Знаю, насколько эта тема для тебя сложная и болезненная, потому и говорю вот так, письмом. И да, я готова к тому, что ты не захочешь предавать память Яна. Не смогу тебя в этом винить, знай об этом, но...

Знай, какой бы ни была твоя реакция, я оставлю этого ребёнка. Он мой, я его выстрадала. Ясно?

Я буду тебя ждать сегодня в полдень, в нашем лесу. Ты меня понял? Ты вспомнил, где это? Очень на это надеюсь...

Но только знай: если приедешь, то я тебя уже не отпущу. Никогда. Потому подумай хорошенько сперва, нужно оно тебе или нет.

Твоя трусливая валькирия".

Перечитываю письмо в третий раз, вчитываясь в написанное. Ребёнок? У меня?
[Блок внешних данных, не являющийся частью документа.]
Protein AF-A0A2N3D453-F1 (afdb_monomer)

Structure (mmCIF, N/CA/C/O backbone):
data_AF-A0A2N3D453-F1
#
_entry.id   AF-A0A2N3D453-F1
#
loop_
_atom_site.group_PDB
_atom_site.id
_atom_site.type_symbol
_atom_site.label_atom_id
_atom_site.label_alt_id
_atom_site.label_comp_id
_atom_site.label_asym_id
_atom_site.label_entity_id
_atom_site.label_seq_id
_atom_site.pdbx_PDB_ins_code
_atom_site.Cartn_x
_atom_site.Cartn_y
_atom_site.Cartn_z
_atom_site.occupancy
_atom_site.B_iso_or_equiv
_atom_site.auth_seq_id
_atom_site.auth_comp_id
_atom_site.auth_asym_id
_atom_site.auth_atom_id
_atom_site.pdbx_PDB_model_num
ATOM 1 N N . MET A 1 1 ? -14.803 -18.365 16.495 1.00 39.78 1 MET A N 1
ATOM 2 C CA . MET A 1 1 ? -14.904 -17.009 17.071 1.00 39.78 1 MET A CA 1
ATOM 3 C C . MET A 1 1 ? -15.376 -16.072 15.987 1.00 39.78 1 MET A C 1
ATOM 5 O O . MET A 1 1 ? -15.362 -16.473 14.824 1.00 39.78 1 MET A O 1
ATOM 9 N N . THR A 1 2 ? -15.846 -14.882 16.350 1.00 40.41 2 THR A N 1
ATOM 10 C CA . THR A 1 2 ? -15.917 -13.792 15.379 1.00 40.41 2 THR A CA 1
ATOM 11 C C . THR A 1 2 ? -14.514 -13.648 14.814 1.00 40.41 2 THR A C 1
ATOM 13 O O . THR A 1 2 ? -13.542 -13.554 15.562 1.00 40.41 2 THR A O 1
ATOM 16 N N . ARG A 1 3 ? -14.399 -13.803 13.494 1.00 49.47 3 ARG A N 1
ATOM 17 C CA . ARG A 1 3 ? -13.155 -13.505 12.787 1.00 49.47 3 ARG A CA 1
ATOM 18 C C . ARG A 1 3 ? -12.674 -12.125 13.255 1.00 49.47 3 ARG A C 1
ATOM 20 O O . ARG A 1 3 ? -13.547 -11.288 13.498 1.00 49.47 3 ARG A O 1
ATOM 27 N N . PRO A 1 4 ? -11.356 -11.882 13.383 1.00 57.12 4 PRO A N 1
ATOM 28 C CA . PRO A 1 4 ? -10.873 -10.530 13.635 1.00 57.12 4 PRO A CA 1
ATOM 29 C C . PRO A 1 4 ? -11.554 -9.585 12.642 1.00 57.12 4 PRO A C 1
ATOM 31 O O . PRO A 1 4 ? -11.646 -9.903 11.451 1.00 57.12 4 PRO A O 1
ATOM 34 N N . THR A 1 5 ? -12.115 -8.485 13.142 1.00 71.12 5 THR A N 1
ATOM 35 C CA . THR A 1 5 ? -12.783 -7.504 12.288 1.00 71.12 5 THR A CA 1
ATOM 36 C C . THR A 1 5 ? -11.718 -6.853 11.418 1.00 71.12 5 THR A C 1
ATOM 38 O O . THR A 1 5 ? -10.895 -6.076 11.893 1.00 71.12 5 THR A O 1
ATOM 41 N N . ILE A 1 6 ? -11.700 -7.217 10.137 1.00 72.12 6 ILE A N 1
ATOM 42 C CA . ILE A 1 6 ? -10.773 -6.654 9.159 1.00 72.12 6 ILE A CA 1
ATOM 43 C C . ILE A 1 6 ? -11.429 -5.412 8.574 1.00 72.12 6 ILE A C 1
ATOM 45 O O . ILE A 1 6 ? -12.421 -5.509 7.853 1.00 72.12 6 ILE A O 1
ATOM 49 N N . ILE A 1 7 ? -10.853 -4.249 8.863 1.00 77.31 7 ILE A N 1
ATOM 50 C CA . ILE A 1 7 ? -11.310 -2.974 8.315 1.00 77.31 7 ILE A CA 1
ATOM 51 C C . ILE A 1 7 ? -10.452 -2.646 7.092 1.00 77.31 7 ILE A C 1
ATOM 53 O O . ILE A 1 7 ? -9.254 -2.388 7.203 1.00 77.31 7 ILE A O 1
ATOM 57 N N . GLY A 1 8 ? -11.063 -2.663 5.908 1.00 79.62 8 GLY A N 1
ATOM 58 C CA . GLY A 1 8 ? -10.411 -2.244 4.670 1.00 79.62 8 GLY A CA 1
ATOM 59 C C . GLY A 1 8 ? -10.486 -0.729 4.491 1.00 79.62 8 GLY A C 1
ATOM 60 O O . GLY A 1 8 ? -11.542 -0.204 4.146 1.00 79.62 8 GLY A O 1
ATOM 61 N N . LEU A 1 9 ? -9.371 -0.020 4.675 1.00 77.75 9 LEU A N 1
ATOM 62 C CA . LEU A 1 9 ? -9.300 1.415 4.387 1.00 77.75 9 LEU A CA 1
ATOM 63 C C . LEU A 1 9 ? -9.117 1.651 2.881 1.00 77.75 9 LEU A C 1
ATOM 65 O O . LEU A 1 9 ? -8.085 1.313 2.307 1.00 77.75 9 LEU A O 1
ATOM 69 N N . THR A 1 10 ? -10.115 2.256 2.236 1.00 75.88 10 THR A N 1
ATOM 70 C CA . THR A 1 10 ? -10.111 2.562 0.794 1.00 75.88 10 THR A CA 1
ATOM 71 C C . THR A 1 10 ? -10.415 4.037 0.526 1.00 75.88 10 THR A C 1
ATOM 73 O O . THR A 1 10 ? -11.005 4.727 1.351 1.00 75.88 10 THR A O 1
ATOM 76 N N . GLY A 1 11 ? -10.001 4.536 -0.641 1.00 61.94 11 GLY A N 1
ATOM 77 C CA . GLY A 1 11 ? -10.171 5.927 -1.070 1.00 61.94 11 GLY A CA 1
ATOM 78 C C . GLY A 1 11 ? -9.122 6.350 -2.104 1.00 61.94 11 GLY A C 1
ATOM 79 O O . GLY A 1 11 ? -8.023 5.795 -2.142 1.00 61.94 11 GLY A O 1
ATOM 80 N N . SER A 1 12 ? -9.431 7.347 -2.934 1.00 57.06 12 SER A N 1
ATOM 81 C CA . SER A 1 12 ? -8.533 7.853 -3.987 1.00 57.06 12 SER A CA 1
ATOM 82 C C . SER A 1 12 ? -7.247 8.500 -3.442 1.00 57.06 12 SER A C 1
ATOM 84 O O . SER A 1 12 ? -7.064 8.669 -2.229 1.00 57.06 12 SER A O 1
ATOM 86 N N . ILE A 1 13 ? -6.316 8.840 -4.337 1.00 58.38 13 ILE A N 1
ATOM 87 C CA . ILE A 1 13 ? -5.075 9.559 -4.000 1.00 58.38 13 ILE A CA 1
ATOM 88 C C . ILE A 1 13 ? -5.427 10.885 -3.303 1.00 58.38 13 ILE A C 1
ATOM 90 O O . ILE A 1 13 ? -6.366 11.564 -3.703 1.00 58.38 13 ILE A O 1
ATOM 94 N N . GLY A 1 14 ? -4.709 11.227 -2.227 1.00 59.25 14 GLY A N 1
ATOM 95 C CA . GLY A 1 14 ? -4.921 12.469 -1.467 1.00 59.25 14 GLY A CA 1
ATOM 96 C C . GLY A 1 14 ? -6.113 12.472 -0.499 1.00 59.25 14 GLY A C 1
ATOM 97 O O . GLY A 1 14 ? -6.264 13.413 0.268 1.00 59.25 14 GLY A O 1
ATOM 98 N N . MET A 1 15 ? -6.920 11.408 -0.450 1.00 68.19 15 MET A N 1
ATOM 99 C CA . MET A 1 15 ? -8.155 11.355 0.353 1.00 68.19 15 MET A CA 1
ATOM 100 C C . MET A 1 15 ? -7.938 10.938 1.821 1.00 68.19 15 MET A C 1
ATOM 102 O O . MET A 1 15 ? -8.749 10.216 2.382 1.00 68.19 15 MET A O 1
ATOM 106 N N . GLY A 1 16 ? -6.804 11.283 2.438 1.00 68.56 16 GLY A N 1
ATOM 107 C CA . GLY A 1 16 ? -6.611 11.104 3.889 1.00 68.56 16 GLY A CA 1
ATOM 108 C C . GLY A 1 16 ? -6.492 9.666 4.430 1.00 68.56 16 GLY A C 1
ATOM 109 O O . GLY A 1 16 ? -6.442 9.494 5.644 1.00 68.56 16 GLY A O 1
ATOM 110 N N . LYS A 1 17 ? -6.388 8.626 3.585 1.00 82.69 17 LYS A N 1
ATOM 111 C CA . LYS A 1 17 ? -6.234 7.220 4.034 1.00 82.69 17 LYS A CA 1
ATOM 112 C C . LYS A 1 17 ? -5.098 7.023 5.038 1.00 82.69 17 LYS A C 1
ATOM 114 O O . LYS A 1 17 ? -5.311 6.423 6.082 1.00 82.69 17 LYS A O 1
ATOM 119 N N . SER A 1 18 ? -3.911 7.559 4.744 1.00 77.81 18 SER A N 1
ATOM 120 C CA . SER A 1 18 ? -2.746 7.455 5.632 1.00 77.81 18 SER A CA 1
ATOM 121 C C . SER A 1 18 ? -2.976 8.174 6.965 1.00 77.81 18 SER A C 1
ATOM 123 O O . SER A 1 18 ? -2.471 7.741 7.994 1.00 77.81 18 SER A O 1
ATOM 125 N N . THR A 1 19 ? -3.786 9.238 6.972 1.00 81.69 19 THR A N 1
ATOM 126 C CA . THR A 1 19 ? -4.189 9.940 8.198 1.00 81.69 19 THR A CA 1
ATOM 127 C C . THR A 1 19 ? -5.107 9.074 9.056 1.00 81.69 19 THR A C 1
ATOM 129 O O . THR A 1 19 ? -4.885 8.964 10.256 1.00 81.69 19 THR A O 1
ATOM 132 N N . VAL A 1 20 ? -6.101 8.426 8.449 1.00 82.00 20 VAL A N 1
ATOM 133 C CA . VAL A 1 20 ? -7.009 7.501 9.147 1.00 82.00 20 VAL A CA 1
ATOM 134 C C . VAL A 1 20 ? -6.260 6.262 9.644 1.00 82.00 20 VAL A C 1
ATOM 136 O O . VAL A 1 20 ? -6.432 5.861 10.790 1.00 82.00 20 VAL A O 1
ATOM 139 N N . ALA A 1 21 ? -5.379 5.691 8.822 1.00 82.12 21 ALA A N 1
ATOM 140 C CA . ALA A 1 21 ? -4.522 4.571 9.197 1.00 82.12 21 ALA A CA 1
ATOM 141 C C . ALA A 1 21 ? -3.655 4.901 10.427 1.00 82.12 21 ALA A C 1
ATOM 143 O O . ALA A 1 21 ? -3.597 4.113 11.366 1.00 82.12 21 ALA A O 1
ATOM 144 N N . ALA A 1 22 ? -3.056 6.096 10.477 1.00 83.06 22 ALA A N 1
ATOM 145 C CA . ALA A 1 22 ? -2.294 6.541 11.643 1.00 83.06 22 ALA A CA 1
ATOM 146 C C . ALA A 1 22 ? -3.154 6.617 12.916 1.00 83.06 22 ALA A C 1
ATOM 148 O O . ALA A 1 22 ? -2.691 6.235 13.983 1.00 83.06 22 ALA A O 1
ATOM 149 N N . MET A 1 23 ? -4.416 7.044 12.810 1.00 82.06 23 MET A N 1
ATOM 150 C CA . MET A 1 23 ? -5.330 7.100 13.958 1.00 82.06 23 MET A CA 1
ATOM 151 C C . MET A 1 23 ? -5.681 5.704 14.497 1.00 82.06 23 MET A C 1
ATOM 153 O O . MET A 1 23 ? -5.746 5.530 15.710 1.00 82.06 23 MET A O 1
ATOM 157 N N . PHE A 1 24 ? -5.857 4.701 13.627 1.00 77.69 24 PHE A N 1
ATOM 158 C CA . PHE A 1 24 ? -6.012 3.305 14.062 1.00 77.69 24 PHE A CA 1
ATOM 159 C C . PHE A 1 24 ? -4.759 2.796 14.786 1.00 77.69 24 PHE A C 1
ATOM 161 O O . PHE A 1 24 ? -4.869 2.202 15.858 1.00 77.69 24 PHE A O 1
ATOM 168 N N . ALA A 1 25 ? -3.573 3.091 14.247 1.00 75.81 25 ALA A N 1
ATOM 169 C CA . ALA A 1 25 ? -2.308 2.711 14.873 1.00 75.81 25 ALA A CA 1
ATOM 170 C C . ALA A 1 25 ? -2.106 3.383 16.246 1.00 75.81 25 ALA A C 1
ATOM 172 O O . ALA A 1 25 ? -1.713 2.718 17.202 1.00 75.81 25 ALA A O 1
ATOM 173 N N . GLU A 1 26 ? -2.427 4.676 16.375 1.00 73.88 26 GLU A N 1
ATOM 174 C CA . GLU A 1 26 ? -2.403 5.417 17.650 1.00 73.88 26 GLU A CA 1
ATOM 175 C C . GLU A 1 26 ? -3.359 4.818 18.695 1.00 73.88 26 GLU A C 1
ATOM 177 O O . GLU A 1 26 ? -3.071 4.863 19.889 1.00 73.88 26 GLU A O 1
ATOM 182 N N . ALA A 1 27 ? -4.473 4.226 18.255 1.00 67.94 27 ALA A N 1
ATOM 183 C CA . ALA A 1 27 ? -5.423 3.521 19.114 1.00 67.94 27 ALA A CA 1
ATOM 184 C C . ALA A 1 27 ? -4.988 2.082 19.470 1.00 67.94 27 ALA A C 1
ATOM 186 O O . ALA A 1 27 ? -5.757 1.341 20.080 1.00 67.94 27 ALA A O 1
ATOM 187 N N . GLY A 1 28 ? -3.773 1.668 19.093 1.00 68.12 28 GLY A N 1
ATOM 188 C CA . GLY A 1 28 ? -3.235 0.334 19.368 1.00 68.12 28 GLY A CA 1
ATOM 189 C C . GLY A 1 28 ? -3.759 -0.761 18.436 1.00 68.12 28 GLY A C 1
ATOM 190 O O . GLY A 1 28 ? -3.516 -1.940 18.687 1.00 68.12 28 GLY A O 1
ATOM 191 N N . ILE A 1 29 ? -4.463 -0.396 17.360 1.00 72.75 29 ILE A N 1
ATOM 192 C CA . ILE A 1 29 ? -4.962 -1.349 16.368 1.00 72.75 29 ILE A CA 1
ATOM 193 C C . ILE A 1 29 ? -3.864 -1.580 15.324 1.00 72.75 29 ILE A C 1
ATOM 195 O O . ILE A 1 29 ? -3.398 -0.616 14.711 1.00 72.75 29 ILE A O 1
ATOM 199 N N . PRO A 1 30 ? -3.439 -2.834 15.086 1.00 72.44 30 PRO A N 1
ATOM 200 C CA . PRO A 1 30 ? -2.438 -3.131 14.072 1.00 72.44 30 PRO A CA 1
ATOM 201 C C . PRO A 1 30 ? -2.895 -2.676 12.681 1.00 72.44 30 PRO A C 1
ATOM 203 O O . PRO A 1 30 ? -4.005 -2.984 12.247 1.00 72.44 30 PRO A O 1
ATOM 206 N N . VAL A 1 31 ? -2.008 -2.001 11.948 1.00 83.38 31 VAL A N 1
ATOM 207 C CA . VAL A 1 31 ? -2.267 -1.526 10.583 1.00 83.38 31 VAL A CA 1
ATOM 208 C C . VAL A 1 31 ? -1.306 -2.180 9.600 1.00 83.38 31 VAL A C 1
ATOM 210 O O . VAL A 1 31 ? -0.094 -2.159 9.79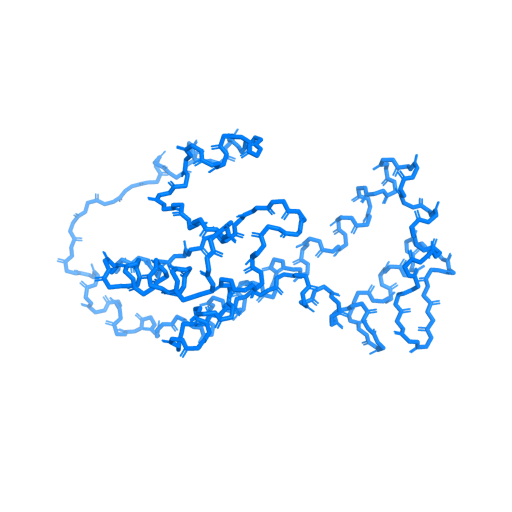8 1.00 83.38 31 VAL A O 1
ATOM 213 N N . PHE A 1 32 ? -1.859 -2.714 8.511 1.00 84.88 32 PHE A N 1
ATOM 214 C CA . PHE A 1 32 ? -1.097 -3.202 7.367 1.00 84.88 32 PHE A CA 1
ATOM 215 C C . PHE A 1 32 ? -1.178 -2.190 6.219 1.00 84.88 32 PHE A C 1
ATOM 217 O O . PHE A 1 32 ? -2.238 -2.025 5.611 1.00 84.88 32 PHE A O 1
ATOM 224 N N . ASP A 1 33 ? -0.066 -1.522 5.915 1.00 88.75 33 ASP A N 1
ATOM 225 C CA . ASP A 1 33 ? 0.046 -0.592 4.788 1.00 88.75 33 ASP A CA 1
ATOM 226 C C . ASP A 1 33 ? 0.712 -1.297 3.598 1.00 88.75 33 ASP A C 1
ATOM 228 O O . ASP A 1 33 ? 1.924 -1.505 3.569 1.00 88.75 33 ASP A O 1
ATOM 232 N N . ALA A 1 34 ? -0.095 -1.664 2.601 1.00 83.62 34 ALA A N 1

Письмо падает на землю у ноги, а я закрываю лицо руками, пытаясь привести мысли в порядок. Тру глаза, бороду, разгоняя кровообращение, но дрожь во всём теле не унять. Просыпается что-то глубинное, давно забытое. Почему-то на память приходят картины того, как я висел вниз головой на турнике, а Роджер, ещё тогда двуглазый, смотрел на меня снизу вверх и умолял не пороть горячку. Тогда я впервые узнал, что Жанна беременная и почти предложил ей сделать аборт, но не хватило духу. Пошёл советоваться с Роджером, а тот чуть шею мне не сломал за такие фокусы.

Но сейчас, по прошествии стольких лет, прислушиваясь к себе и намеренно будоража гнилую память, понимаю, что я уже не тот мелкий сосунок, страшащийся открывающихся перспектив.